The data>

---------------

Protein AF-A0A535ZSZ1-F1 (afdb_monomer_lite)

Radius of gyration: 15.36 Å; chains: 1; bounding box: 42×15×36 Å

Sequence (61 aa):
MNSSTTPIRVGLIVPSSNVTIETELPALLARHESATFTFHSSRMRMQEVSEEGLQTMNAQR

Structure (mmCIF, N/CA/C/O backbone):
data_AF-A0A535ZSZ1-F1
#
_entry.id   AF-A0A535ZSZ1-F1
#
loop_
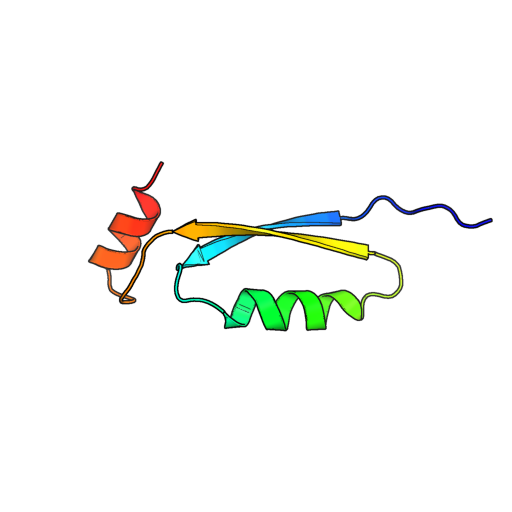
_atom_site.group_PDB
_atom_site.id
_atom_site.type_symbol
_atom_site.label_atom_id
_atom_site.label_alt_id
_atom_site.label_comp_id
_atom_site.label_asym_id
_atom_site.label_entity_id
_atom_site.label_seq_id
_atom_site.pdbx_PDB_ins_code
_atom_site.Cartn_x
_atom_site.Cartn_y
_atom_site.Cartn_z
_atom_site.occupancy
_atom_site.B_iso_or_equiv
_atom_site.auth_seq_id
_atom_site.auth_comp_id
_atom_site.auth_asym_id
_atom_site.auth_atom_id
_atom_site.pdbx_PDB_model_num
ATOM 1 N N . MET A 1 1 ? 24.772 -4.656 -18.659 1.00 38.75 1 MET A N 1
ATOM 2 C CA . MET A 1 1 ? 25.160 -4.003 -17.391 1.00 38.75 1 MET A CA 1
ATOM 3 C C . MET A 1 1 ? 23.874 -3.739 -16.639 1.00 38.75 1 MET A C 1
ATOM 5 O O . MET A 1 1 ? 23.184 -2.779 -16.947 1.00 38.75 1 MET A O 1
ATOM 9 N N . ASN A 1 2 ? 23.483 -4.657 -15.758 1.00 42.47 2 ASN A N 1
ATOM 10 C CA . ASN A 1 2 ? 22.230 -4.537 -15.022 1.00 42.47 2 ASN A CA 1
ATOM 11 C C . ASN A 1 2 ? 22.542 -3.726 -13.771 1.00 42.47 2 ASN A C 1
ATOM 13 O O . ASN A 1 2 ? 22.943 -4.287 -12.755 1.00 42.47 2 ASN A O 1
ATOM 17 N N . SER A 1 3 ? 22.446 -2.402 -13.873 1.00 52.03 3 SER A N 1
ATOM 18 C CA . SER A 1 3 ? 22.431 -1.547 -12.691 1.00 52.03 3 SER A CA 1
ATOM 19 C C . SER A 1 3 ? 21.217 -1.970 -11.871 1.00 52.03 3 SER A C 1
ATOM 21 O O . SER A 1 3 ? 20.085 -1.742 -12.287 1.00 52.03 3 SER A O 1
ATOM 23 N N . SER A 1 4 ? 21.432 -2.677 -10.763 1.00 58.22 4 SER A N 1
ATOM 24 C CA . SER A 1 4 ? 20.354 -3.037 -9.848 1.00 58.22 4 SER A CA 1
ATOM 25 C C . SER A 1 4 ? 19.862 -1.750 -9.192 1.00 58.22 4 SER A C 1
ATOM 27 O O . SER A 1 4 ? 20.434 -1.294 -8.201 1.00 58.22 4 SER A O 1
ATOM 29 N N . THR A 1 5 ? 18.857 -1.113 -9.787 1.00 77.12 5 THR A N 1
ATOM 30 C CA . THR A 1 5 ? 18.195 0.046 -9.193 1.00 77.12 5 THR A CA 1
ATOM 31 C C . THR A 1 5 ? 17.631 -0.377 -7.842 1.00 77.12 5 THR A C 1
ATOM 33 O O . THR A 1 5 ? 16.840 -1.317 -7.762 1.00 77.12 5 THR A O 1
ATOM 36 N N . THR A 1 6 ? 18.069 0.283 -6.770 1.00 89.62 6 THR A N 1
ATOM 37 C CA . THR A 1 6 ? 17.540 0.050 -5.424 1.00 89.62 6 THR A CA 1
ATOM 38 C C . THR A 1 6 ? 16.019 0.240 -5.435 1.00 89.62 6 THR A C 1
ATOM 40 O O . THR A 1 6 ? 15.560 1.287 -5.899 1.00 89.62 6 THR A O 1
ATOM 43 N N . PRO A 1 7 ? 15.225 -0.720 -4.925 1.00 92.19 7 PRO A N 1
ATOM 44 C CA . PRO A 1 7 ? 13.776 -0.582 -4.908 1.00 92.19 7 PRO A CA 1
ATOM 45 C C . PRO A 1 7 ? 13.312 0.608 -4.066 1.00 92.19 7 PRO A C 1
ATOM 47 O O . PRO A 1 7 ? 13.817 0.847 -2.965 1.00 92.19 7 PRO A O 1
ATOM 50 N N . ILE A 1 8 ? 12.306 1.325 -4.564 1.00 95.88 8 ILE A N 1
ATOM 51 C CA . ILE A 1 8 ? 11.634 2.397 -3.833 1.00 95.88 8 ILE A CA 1
ATOM 52 C C . ILE A 1 8 ? 10.721 1.753 -2.787 1.00 95.88 8 ILE A C 1
ATOM 54 O O . ILE A 1 8 ? 9.827 0.971 -3.113 1.00 95.88 8 ILE A O 1
ATOM 58 N N . ARG A 1 9 ? 10.949 2.080 -1.514 1.00 96.25 9 ARG A N 1
ATOM 59 C CA . ARG A 1 9 ? 10.197 1.517 -0.387 1.00 96.25 9 ARG A CA 1
ATOM 60 C C . ARG A 1 9 ? 8.996 2.401 -0.074 1.00 96.25 9 ARG A C 1
ATOM 62 O O . ARG A 1 9 ? 9.165 3.569 0.264 1.00 96.25 9 ARG A O 1
ATOM 69 N N . VAL A 1 10 ? 7.800 1.830 -0.145 1.00 96.31 10 VAL A N 1
ATOM 70 C CA . VAL A 1 10 ? 6.530 2.515 0.116 1.00 96.31 10 VAL A CA 1
ATOM 71 C C . VAL A 1 10 ? 5.953 2.010 1.436 1.00 96.31 10 VAL A C 1
ATOM 73 O O . VAL A 1 10 ? 5.662 0.823 1.586 1.00 96.31 10 VAL A O 1
ATOM 76 N N . GLY A 1 11 ? 5.807 2.914 2.405 1.00 95.06 11 GLY A N 1
ATOM 77 C CA . GLY A 1 11 ? 5.098 2.649 3.655 1.00 95.06 11 GLY A CA 1
ATOM 78 C C . GLY A 1 11 ? 3.612 2.964 3.507 1.00 95.06 11 GLY A C 1
ATOM 79 O O . GLY A 1 11 ? 3.266 4.040 3.023 1.00 95.06 11 GLY A O 1
ATOM 80 N N . LEU A 1 12 ? 2.745 2.045 3.926 1.00 92.94 12 LEU A N 1
ATOM 81 C CA . LEU A 1 12 ? 1.294 2.216 3.893 1.00 92.94 12 LEU A CA 1
ATOM 82 C C . LEU A 1 12 ? 0.745 2.197 5.319 1.00 92.94 12 LEU A C 1
ATOM 84 O O . LEU A 1 12 ? 0.924 1.215 6.032 1.00 92.94 12 LEU A O 1
ATOM 88 N N . ILE A 1 13 ? 0.062 3.262 5.731 1.00 87.25 13 ILE A N 1
ATOM 89 C CA . ILE A 1 13 ? -0.767 3.249 6.941 1.00 87.25 13 ILE A CA 1
ATOM 90 C C . ILE A 1 13 ? -2.182 2.945 6.480 1.00 87.25 13 ILE A C 1
ATOM 92 O O . ILE A 1 13 ? -2.785 3.737 5.757 1.00 87.25 13 ILE A O 1
ATOM 96 N N . VAL A 1 14 ? -2.679 1.769 6.848 1.00 85.38 14 VAL A N 1
ATOM 97 C CA . VAL A 1 14 ? -3.966 1.271 6.363 1.00 85.38 14 VAL A CA 1
ATOM 98 C C . VAL A 1 14 ? -4.842 0.831 7.530 1.00 85.38 14 VAL A C 1
ATOM 100 O O . VAL A 1 14 ? -4.339 0.282 8.515 1.00 85.38 14 VAL A O 1
ATOM 103 N N . PRO A 1 15 ? -6.166 1.019 7.443 1.00 85.44 15 PRO A N 1
ATOM 104 C CA . PRO A 1 15 ? -7.093 0.318 8.315 1.00 85.44 15 PRO A CA 1
ATOM 105 C C . PRO A 1 15 ? -6.871 -1.190 8.224 1.00 85.44 15 PRO A C 1
ATOM 107 O O . PRO A 1 15 ? -6.606 -1.720 7.144 1.00 85.44 15 PRO A O 1
ATOM 110 N N . SER A 1 16 ? -7.056 -1.910 9.329 1.00 82.06 16 SER A N 1
ATOM 111 C CA . SER A 1 16 ? -6.949 -3.372 9.348 1.00 82.06 16 SER A CA 1
ATOM 112 C C . SER A 1 16 ? -7.862 -4.056 8.325 1.00 82.06 16 SER A C 1
ATOM 114 O O . SER A 1 16 ? -7.523 -5.137 7.850 1.00 82.06 16 SER A O 1
ATOM 116 N N . SER A 1 17 ? -8.988 -3.419 7.988 1.00 81.25 17 SER A N 1
ATOM 117 C CA . SER A 1 17 ? -9.985 -3.871 7.015 1.00 81.25 17 SER A CA 1
ATOM 118 C C . SER A 1 17 ? -9.685 -3.481 5.560 1.00 81.25 17 SER A C 1
ATOM 120 O O . SER A 1 17 ? -10.352 -3.986 4.659 1.00 81.25 17 SER A O 1
ATOM 122 N N . ASN A 1 18 ? -8.710 -2.604 5.290 1.00 85.75 18 ASN A N 1
ATOM 123 C CA . ASN A 1 18 ? -8.466 -2.107 3.936 1.00 85.75 18 ASN A CA 1
ATOM 124 C C . ASN A 1 18 ? -7.533 -3.043 3.156 1.00 85.75 18 ASN A C 1
ATOM 126 O O . ASN A 1 18 ? -6.314 -2.962 3.269 1.00 85.75 18 ASN A O 1
ATOM 130 N N . VAL A 1 19 ? -8.135 -3.918 2.350 1.00 88.38 19 VAL A N 1
ATOM 131 C CA . VAL A 1 19 ? -7.428 -4.835 1.435 1.00 88.38 19 VAL A CA 1
ATOM 132 C C . VAL A 1 19 ? -7.247 -4.257 0.027 1.00 88.38 19 VAL A C 1
ATOM 134 O O .
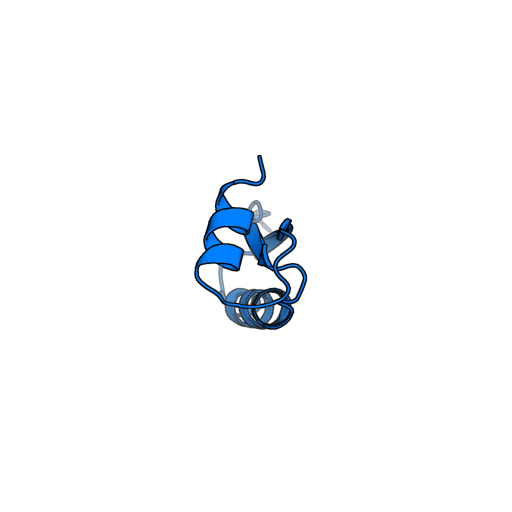 VAL A 1 19 ? -6.388 -4.708 -0.732 1.00 88.38 19 VAL A O 1
ATOM 137 N N . THR A 1 20 ? -8.048 -3.249 -0.334 1.00 94.25 20 THR A N 1
ATOM 138 C CA . THR A 1 20 ? -8.068 -2.656 -1.675 1.00 94.25 20 THR A CA 1
ATOM 139 C C . THR A 1 20 ? -6.739 -1.992 -1.996 1.00 94.25 20 THR A C 1
ATOM 141 O O . THR A 1 20 ? -6.124 -2.311 -3.012 1.00 94.25 20 THR A O 1
ATOM 144 N N . ILE A 1 21 ? -6.240 -1.125 -1.109 1.00 92.69 21 ILE A N 1
ATOM 145 C CA . ILE A 1 21 ? -5.020 -0.365 -1.401 1.00 92.69 21 ILE A CA 1
ATOM 146 C C . ILE A 1 21 ? -3.774 -1.256 -1.422 1.00 92.69 21 ILE A C 1
ATOM 148 O O . ILE A 1 21 ? -2.844 -1.007 -2.184 1.00 92.69 21 ILE A O 1
ATOM 152 N N . GLU A 1 22 ? -3.786 -2.337 -0.641 1.00 92.19 22 GLU A N 1
ATOM 153 C CA . GLU A 1 22 ? -2.724 -3.345 -0.629 1.00 92.19 22 GLU A CA 1
ATOM 154 C C . GLU A 1 22 ? -2.690 -4.182 -1.916 1.00 92.19 22 GLU A C 1
ATOM 156 O O . GLU A 1 22 ? -1.674 -4.809 -2.198 1.00 92.19 22 GLU A O 1
ATOM 161 N N . THR A 1 23 ? -3.764 -4.175 -2.711 1.00 93.94 23 THR A N 1
ATOM 162 C CA . THR A 1 23 ? -3.864 -4.929 -3.970 1.00 93.94 23 THR A CA 1
ATOM 163 C C . THR A 1 23 ? -3.697 -4.023 -5.190 1.00 93.94 23 THR A C 1
ATOM 165 O O . THR A 1 23 ? -2.923 -4.325 -6.101 1.00 93.94 23 THR A O 1
ATOM 168 N N . GLU A 1 24 ? -4.397 -2.889 -5.213 1.00 97.62 24 GLU A N 1
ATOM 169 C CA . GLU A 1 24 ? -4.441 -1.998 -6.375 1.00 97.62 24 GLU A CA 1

---------------

What is expected>
Take the line above containing "ATOM 79 O O", the line containing "ATOM 120 O O", and all lines in between, and copy them exactly without anything else.

Task result>
ATOM 79 O O . GLY A 1 11 ? 3.266 4.040 3.023 1.00 95.06 11 GLY A O 1
ATOM 80 N N . LEU A 1 12 ? 2.745 2.045 3.926 1.00 92.94 12 LEU A N 1
ATOM 81 C CA . LEU A 1 12 ? 1.294 2.216 3.893 1.00 92.94 12 LEU A CA 1
ATOM 82 C C . LEU A 1 12 ? 0.745 2.197 5.319 1.00 92.94 12 LEU A C 1
ATOM 84 O O . LEU A 1 12 ? 0.924 1.215 6.032 1.00 92.94 12 LEU A O 1
ATOM 88 N N . ILE A 1 13 ? 0.062 3.262 5.731 1.00 87.25 13 ILE A N 1
ATOM 89 C CA . ILE A 1 13 ? -0.767 3.249 6.941 1.00 87.25 13 ILE A CA 1
ATOM 90 C C . ILE A 1 13 ? -2.182 2.945 6.480 1.00 87.25 13 ILE A C 1
ATOM 92 O O . ILE A 1 13 ? -2.785 3.737 5.757 1.00 87.25 13 ILE A O 1
ATOM 96 N N . VAL A 1 14 ? -2.679 1.769 6.848 1.00 85.38 14 VAL A N 1
ATOM 97 C CA . VAL A 1 14 ? -3.966 1.271 6.363 1.00 85.38 14 VAL A CA 1
ATOM 98 C C . VAL A 1 14 ? -4.842 0.831 7.530 1.00 85.38 14 VAL A C 1
ATOM 100 O O . VAL A 1 14 ? -4.339 0.282 8.515 1.00 85.38 14 VAL A O 1
ATOM 103 N N . PRO A 1 15 ? -6.166 1.019 7.443 1.00 85.44 15 PRO A N 1
ATOM 104 C CA . PRO A 1 15 ? -7.093 0.318 8.315 1.00 85.44 15 PRO A CA 1
ATOM 105 C C . PRO A 1 15 ? -6.871 -1.190 8.224 1.00 85.44 15 PRO A C 1
ATOM 107 O O . PRO A 1 15 ? -6.606 -1.720 7.144 1.00 85.44 15 PRO A O 1
ATOM 110 N N . SER A 1 16 ? -7.056 -1.910 9.329 1.00 82.06 16 SER A N 1
ATOM 111 C CA . SER A 1 16 ? -6.949 -3.372 9.348 1.00 82.06 16 SER A CA 1
ATOM 112 C C . SER A 1 16 ? -7.862 -4.056 8.325 1.00 82.06 16 SER A C 1
ATOM 114 O O . SER A 1 16 ? -7.523 -5.137 7.850 1.00 82.06 16 SER A O 1
ATOM 116 N N . SER A 1 17 ? -8.988 -3.419 7.988 1.00 81.25 17 SER A N 1
ATOM 117 C CA . SER A 1 17 ? -9.985 -3.871 7.015 1.00 81.25 17 SER A CA 1
ATOM 118 C C . SER A 1 17 ? -9.685 -3.481 5.560 1.00 81.25 17 SER A C 1
ATOM 120 O O . SER A 1 17 ? -10.352 -3.986 4.659 1.00 81.25 17 SER A O 1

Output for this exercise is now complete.